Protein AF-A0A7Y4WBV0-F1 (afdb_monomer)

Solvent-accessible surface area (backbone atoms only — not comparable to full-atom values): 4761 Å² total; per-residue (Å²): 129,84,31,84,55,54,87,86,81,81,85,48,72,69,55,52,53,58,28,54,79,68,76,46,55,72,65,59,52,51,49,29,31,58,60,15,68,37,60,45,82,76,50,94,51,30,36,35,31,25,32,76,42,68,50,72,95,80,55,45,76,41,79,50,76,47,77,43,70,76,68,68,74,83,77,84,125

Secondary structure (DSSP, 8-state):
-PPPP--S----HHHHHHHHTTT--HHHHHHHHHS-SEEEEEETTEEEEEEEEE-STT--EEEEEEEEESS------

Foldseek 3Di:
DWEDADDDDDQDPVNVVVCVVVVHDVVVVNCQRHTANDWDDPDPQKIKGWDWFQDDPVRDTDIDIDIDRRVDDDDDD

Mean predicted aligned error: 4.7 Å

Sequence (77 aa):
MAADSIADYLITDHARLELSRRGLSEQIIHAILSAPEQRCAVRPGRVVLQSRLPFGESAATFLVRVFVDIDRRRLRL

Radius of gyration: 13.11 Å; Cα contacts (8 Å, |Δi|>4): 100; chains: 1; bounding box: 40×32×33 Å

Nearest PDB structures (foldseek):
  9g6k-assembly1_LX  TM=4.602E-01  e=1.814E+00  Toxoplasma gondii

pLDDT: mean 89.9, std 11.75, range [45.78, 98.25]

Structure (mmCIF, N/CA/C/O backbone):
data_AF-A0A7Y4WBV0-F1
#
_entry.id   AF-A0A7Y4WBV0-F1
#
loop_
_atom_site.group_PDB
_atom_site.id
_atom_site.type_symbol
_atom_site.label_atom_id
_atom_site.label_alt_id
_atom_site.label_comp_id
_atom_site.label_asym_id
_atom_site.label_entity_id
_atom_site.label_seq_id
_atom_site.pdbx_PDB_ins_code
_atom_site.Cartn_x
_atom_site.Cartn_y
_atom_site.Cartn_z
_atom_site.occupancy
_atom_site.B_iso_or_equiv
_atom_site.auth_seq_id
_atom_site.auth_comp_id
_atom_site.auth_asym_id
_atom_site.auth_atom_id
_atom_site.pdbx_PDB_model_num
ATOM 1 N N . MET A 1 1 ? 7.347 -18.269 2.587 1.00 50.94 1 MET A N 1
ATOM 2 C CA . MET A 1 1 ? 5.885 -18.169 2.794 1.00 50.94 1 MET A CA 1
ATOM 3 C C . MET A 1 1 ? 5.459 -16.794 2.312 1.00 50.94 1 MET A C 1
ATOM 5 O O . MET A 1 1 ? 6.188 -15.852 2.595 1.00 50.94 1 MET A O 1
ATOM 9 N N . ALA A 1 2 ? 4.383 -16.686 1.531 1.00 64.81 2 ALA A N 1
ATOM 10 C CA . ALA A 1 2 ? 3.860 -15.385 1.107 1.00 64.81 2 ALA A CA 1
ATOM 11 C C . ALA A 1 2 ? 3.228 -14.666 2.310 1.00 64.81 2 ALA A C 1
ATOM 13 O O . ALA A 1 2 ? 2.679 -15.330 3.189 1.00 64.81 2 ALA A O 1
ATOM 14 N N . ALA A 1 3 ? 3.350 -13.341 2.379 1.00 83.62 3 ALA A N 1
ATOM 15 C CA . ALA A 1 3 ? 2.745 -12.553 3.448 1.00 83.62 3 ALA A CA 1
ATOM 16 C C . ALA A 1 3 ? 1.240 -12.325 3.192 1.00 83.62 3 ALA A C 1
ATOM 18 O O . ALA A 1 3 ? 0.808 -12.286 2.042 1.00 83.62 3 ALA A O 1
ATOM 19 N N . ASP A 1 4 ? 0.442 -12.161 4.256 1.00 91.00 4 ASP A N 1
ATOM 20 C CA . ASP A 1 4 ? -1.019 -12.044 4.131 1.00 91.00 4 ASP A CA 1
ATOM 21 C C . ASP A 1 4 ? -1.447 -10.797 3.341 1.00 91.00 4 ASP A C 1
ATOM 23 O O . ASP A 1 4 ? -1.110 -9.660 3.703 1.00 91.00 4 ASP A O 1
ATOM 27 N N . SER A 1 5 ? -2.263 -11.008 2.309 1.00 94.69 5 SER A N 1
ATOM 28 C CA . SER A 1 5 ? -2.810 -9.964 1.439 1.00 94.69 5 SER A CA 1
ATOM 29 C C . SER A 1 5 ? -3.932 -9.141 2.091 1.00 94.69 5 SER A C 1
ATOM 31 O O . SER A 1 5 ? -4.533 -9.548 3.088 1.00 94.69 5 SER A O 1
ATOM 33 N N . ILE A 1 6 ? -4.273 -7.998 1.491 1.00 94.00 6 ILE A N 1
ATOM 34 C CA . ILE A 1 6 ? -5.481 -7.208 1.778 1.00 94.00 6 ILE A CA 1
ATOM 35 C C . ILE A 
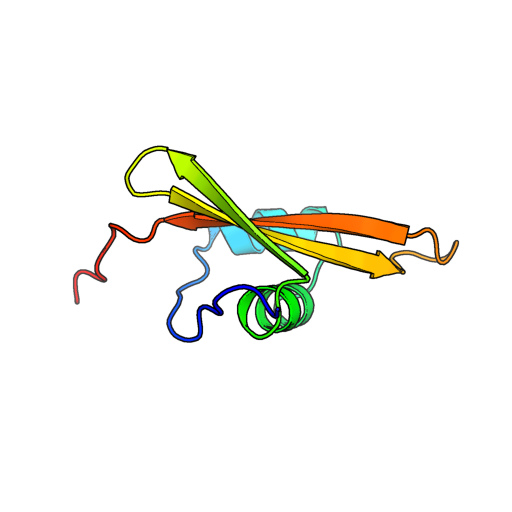1 6 ? -6.194 -6.920 0.454 1.00 94.00 6 ILE A C 1
ATOM 37 O O . ILE A 1 6 ? -5.669 -6.194 -0.382 1.00 94.00 6 ILE A O 1
ATOM 41 N N . ALA A 1 7 ? -7.391 -7.482 0.276 1
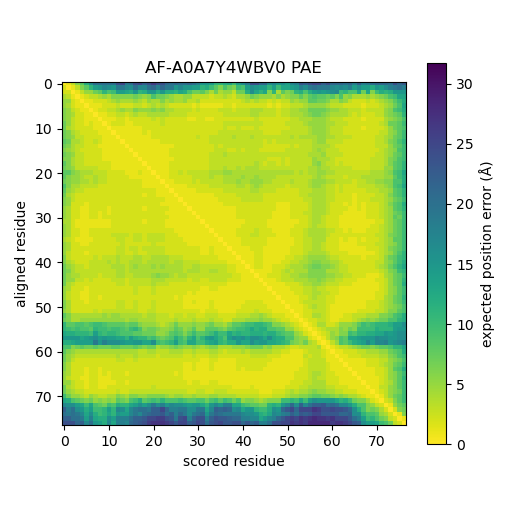.00 91.69 7 ALA A N 1
ATOM 42 C CA . ALA A 1 7 ? -8.191 -7.299 -0.939 1.00 91.69 7 ALA A CA 1
ATOM 43 C C . ALA A 1 7 ? -9.277 -6.218 -0.796 1.00 91.69 7 ALA A C 1
ATOM 45 O O . ALA A 1 7 ? -9.591 -5.541 -1.768 1.00 91.69 7 ALA A O 1
ATOM 46 N N . ASP A 1 8 ? -9.833 -6.038 0.407 1.00 91.69 8 ASP A N 1
ATOM 47 C CA . ASP A 1 8 ? -10.841 -5.012 0.695 1.00 91.69 8 ASP A CA 1
ATOM 48 C C . ASP A 1 8 ? -10.179 -3.822 1.393 1.00 91.69 8 ASP A C 1
ATOM 50 O O . ASP A 1 8 ? -9.730 -3.916 2.540 1.00 91.69 8 ASP A O 1
ATOM 54 N N . TYR A 1 9 ? -10.052 -2.718 0.667 1.00 92.88 9 TYR A N 1
ATOM 55 C CA . TYR A 1 9 ? -9.459 -1.482 1.154 1.00 92.88 9 TYR A CA 1
ATOM 56 C C . TYR A 1 9 ? -10.065 -0.279 0.436 1.00 92.88 9 TYR A C 1
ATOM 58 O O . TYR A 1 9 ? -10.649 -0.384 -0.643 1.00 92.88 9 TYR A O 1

◇ ◇ ◇ ◇

Work required: From the material above, copy every line where the word "backbone" is found.

Solution below:
Solvent-accessible surface area (backbone atoms only — not comparable to full-atom values): 4761 Å² total; per-residue (Å²): 129,84,31,84,55,54,87,86,81,81,85,48,72,69,55,52,53,58,28,54,79,68,76,46,55,72,65,59,52,51,49,29,31,58,60,15,68,37,60,45,82,76,50,94,51,30,36,35,31,25,32,76,42,68,50,72,95,80,55,45,76,41,79,50,76,47,77,43,70,76,68,68,74,83,77,84,125
Structure (mmCIF, N/CA/C/O backbone):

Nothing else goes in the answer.